======== Extracted data

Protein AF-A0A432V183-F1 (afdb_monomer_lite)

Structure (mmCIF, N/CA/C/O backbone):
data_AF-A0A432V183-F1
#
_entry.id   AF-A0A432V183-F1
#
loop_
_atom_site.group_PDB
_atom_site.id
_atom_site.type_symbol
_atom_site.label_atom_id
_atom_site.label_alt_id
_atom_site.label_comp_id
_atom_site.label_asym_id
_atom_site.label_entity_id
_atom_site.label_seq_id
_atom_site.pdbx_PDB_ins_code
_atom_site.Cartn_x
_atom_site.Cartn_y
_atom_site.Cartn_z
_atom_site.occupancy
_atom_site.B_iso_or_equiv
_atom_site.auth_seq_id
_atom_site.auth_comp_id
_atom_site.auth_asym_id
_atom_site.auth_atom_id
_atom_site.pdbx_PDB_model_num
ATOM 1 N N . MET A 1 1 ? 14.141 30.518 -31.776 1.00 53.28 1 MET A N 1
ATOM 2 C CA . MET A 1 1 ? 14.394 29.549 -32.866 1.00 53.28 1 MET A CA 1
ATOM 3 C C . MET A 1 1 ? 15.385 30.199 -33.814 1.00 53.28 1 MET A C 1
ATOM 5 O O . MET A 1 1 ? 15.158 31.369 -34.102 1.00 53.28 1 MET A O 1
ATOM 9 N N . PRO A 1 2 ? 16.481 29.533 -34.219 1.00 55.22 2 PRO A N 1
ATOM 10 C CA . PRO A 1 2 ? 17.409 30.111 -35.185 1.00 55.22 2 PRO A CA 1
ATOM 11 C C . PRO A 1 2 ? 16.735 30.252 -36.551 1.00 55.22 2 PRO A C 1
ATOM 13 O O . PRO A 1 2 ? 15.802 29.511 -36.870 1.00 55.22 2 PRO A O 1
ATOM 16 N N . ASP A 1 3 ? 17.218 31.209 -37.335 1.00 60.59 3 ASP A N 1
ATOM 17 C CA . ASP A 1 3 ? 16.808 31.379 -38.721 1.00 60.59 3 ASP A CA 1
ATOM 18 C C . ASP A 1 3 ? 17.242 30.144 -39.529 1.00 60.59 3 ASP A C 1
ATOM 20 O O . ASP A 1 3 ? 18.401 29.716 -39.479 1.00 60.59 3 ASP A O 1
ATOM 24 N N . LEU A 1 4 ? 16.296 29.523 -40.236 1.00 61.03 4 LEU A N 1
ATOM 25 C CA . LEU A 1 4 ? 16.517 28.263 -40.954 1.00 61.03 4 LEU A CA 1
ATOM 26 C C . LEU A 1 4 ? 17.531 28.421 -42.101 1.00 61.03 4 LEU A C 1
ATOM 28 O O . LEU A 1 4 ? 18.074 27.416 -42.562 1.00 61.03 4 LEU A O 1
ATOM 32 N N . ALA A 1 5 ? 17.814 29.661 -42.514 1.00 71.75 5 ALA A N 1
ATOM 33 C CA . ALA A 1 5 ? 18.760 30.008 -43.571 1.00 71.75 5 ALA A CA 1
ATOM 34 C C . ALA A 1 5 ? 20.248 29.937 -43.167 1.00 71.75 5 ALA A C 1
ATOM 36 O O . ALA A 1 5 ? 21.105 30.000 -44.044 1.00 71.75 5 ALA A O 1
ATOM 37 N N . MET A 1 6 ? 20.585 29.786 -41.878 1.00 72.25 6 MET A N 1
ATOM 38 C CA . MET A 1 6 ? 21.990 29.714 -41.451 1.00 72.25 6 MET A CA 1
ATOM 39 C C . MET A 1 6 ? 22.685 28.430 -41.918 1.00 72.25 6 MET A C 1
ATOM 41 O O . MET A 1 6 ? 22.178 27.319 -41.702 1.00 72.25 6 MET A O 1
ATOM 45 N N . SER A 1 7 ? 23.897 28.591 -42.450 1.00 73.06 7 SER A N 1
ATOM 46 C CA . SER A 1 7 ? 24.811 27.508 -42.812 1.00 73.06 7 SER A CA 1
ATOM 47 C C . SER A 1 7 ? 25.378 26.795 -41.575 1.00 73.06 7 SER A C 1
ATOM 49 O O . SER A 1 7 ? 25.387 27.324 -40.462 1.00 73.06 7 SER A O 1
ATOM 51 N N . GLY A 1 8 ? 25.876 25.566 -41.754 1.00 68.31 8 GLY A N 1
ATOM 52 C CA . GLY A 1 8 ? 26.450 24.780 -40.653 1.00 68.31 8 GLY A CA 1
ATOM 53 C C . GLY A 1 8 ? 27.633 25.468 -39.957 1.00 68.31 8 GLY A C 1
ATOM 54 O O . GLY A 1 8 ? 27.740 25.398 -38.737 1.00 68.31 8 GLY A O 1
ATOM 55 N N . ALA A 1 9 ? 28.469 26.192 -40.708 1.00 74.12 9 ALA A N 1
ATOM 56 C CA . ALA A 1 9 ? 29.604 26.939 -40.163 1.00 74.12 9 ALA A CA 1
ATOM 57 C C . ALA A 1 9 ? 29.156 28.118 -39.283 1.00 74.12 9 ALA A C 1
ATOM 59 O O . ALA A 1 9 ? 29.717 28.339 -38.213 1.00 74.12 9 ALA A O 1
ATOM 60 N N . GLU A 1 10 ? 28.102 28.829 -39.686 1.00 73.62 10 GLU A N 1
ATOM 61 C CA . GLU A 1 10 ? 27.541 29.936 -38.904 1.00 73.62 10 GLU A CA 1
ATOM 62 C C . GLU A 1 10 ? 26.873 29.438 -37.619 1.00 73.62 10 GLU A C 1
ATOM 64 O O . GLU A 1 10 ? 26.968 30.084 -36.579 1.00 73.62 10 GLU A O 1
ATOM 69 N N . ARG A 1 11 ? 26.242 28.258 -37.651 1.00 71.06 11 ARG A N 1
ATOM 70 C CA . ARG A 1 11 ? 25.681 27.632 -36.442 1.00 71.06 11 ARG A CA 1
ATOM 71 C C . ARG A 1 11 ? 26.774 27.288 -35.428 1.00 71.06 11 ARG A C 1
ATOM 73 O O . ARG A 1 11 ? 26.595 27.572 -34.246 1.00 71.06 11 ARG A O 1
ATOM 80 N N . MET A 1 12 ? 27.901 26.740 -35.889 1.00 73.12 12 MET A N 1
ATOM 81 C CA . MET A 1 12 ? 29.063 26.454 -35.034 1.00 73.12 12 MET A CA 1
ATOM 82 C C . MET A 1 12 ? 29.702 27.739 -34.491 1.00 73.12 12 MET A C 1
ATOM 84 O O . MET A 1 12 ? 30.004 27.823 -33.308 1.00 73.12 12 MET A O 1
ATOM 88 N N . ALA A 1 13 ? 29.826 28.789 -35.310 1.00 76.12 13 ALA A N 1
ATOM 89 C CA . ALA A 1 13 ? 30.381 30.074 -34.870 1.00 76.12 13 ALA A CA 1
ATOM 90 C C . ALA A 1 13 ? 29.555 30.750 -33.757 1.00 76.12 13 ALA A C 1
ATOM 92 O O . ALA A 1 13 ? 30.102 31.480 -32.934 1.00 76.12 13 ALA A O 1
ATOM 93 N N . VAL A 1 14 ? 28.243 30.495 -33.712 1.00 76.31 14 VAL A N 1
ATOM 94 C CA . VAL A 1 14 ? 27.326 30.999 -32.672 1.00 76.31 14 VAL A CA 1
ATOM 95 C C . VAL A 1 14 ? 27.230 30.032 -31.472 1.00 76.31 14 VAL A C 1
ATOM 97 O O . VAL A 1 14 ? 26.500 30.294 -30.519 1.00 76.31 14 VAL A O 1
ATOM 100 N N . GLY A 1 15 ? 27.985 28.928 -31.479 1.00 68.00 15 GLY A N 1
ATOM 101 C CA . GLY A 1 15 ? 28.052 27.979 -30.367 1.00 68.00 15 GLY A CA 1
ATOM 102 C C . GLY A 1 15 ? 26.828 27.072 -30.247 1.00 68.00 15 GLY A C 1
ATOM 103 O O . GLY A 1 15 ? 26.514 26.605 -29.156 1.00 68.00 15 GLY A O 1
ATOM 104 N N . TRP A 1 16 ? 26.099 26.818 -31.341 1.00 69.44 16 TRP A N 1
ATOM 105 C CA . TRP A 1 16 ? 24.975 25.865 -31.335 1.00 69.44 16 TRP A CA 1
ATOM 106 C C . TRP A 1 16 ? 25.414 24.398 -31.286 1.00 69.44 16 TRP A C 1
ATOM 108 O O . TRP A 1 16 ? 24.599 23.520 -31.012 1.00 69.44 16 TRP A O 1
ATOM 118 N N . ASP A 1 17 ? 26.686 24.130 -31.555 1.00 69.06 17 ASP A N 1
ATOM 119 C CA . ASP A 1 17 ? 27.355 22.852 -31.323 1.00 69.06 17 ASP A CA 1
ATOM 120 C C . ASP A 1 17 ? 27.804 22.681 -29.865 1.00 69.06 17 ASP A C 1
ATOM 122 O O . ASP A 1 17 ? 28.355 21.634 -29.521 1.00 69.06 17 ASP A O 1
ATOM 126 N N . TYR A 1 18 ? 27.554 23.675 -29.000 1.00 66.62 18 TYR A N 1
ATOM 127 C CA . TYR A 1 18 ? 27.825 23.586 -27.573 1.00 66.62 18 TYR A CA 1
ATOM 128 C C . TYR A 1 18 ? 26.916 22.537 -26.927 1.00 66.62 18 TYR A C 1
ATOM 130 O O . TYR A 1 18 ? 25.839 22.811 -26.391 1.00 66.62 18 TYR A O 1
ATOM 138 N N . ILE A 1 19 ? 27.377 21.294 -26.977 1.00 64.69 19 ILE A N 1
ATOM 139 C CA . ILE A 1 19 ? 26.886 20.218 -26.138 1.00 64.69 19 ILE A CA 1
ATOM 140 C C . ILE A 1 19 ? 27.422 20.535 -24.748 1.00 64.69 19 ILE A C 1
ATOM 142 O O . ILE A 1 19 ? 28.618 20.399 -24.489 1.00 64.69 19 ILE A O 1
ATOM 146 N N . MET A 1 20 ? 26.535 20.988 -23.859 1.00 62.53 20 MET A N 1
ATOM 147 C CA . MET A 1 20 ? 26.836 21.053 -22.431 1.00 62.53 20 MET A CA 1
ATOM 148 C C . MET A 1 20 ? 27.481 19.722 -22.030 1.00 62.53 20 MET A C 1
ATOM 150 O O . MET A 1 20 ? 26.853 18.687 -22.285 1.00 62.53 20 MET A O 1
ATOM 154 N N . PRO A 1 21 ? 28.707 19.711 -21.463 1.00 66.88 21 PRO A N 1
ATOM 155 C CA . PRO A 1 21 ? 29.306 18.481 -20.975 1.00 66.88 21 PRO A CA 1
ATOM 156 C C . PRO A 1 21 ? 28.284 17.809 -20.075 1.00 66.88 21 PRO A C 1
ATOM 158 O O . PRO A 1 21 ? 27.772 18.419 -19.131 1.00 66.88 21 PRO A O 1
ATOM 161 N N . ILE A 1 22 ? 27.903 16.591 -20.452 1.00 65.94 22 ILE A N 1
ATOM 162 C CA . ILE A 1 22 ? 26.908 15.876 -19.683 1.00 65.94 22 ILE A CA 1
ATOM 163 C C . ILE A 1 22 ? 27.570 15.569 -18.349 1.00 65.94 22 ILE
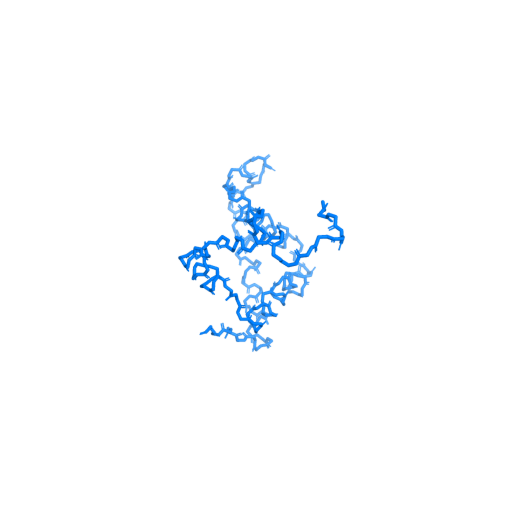 A C 1
ATOM 165 O O . ILE A 1 22 ? 28.627 14.946 -18.315 1.00 65.94 22 ILE A O 1
ATOM 169 N N . ASP A 1 23 ? 26.960 16.039 -17.267 1.00 78.19 23 ASP A N 1
ATOM 170 C CA . ASP A 1 23 ? 27.362 15.669 -15.919 1.00 78.19 23 ASP A CA 1
ATOM 171 C C . ASP A 1 23 ? 27.191 14.145 -15.789 1.00 78.19 23 ASP A C 1
ATOM 173 O O . ASP A 1 23 ? 26.076 13.634 -15.635 1.00 78.19 23 ASP A O 1
ATOM 177 N N . GLU A 1 24 ? 28.296 13.413 -15.955 1.00 73.12 24 GLU A N 1
ATOM 178 C CA . GLU A 1 24 ? 28.325 11.951 -15.918 1.00 73.12 24 GLU A CA 1
ATOM 179 C C . GLU A 1 24 ? 27.842 11.429 -14.561 1.00 73.12 24 GLU A C 1
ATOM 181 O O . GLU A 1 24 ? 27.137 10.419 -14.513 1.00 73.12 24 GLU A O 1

================

All lines above from the one containing "ATOM 13 O O" to the one containing "ATOM 46 C CA" must be repeated exactly, both lines included, and no others.

Solved exercise »
ATOM 13 O O . PRO A 1 2 ? 15.802 29.511 -36.870 1.00 55.22 2 PRO A O 1
ATOM 16 N N . ASP A 1 3 ? 17.218 31.209 -37.335 1.00 60.59 3 ASP A N 1
ATOM 17 C CA . ASP A 1 3 ? 16.808 31.379 -38.721 1.00 60.59 3 ASP A CA 1
ATOM 18 C C . ASP A 1 3 ? 17.242 30.144 -39.529 1.00 60.59 3 ASP A C 1
ATOM 20 O O . ASP A 1 3 ? 18.401 29.716 -39.479 1.00 60.59 3 ASP A O 1
ATOM 24 N N . LEU A 1 4 ? 16.296 29.523 -40.236 1.00 61.03 4 LEU A N 1
ATOM 25 C CA . LEU A 1 4 ? 16.517 28.263 -40.954 1.00 61.03 4 LEU A CA 1
ATOM 26 C C . LEU A 1 4 ? 17.531 28.421 -42.101 1.00 61.03 4 LEU A C 1
ATOM 28 O O . LEU A 1 4 ? 18.074 27.416 -42.562 1.00 61.03 4 LEU A O 1
ATOM 32 N N . ALA A 1 5 ? 17.814 29.661 -42.514 1.00 71.75 5 ALA A N 1
ATOM 33 C CA . ALA A 1 5 ? 18.760 30.008 -43.571 1.00 71.75 5 ALA A CA 1
ATOM 34 C C . ALA A 1 5 ? 20.248 29.937 -43.167 1.00 71.75 5 ALA A C 1
ATOM 36 O O . ALA A 1 5 ? 21.105 30.000 -44.044 1.00 71.75 5 ALA A O 1
ATOM 37 N N . MET A 1 6 ? 20.585 29.786 -41.878 1.00 72.25 6 MET A N 1
ATOM 38 C CA . MET A 1 6 ? 21.990 29.714 -41.451 1.00 72.25 6 MET A CA 1
ATOM 39 C C . MET A 1 6 ? 22.685 28.430 -41.918 1.00 72.25 6 MET A C 1
ATOM 41 O O . MET A 1 6 ? 22.178 27.319 -41.702 1.00 72.25 6 MET A O 1
ATOM 45 N N . SER A 1 7 ? 23.897 28.591 -42.450 1.00 73.06 7 SER A N 1
ATOM 46 C CA . SER A 1 7 ? 24.811 27.508 -42.812 1.00 73.06 7 SER A CA 1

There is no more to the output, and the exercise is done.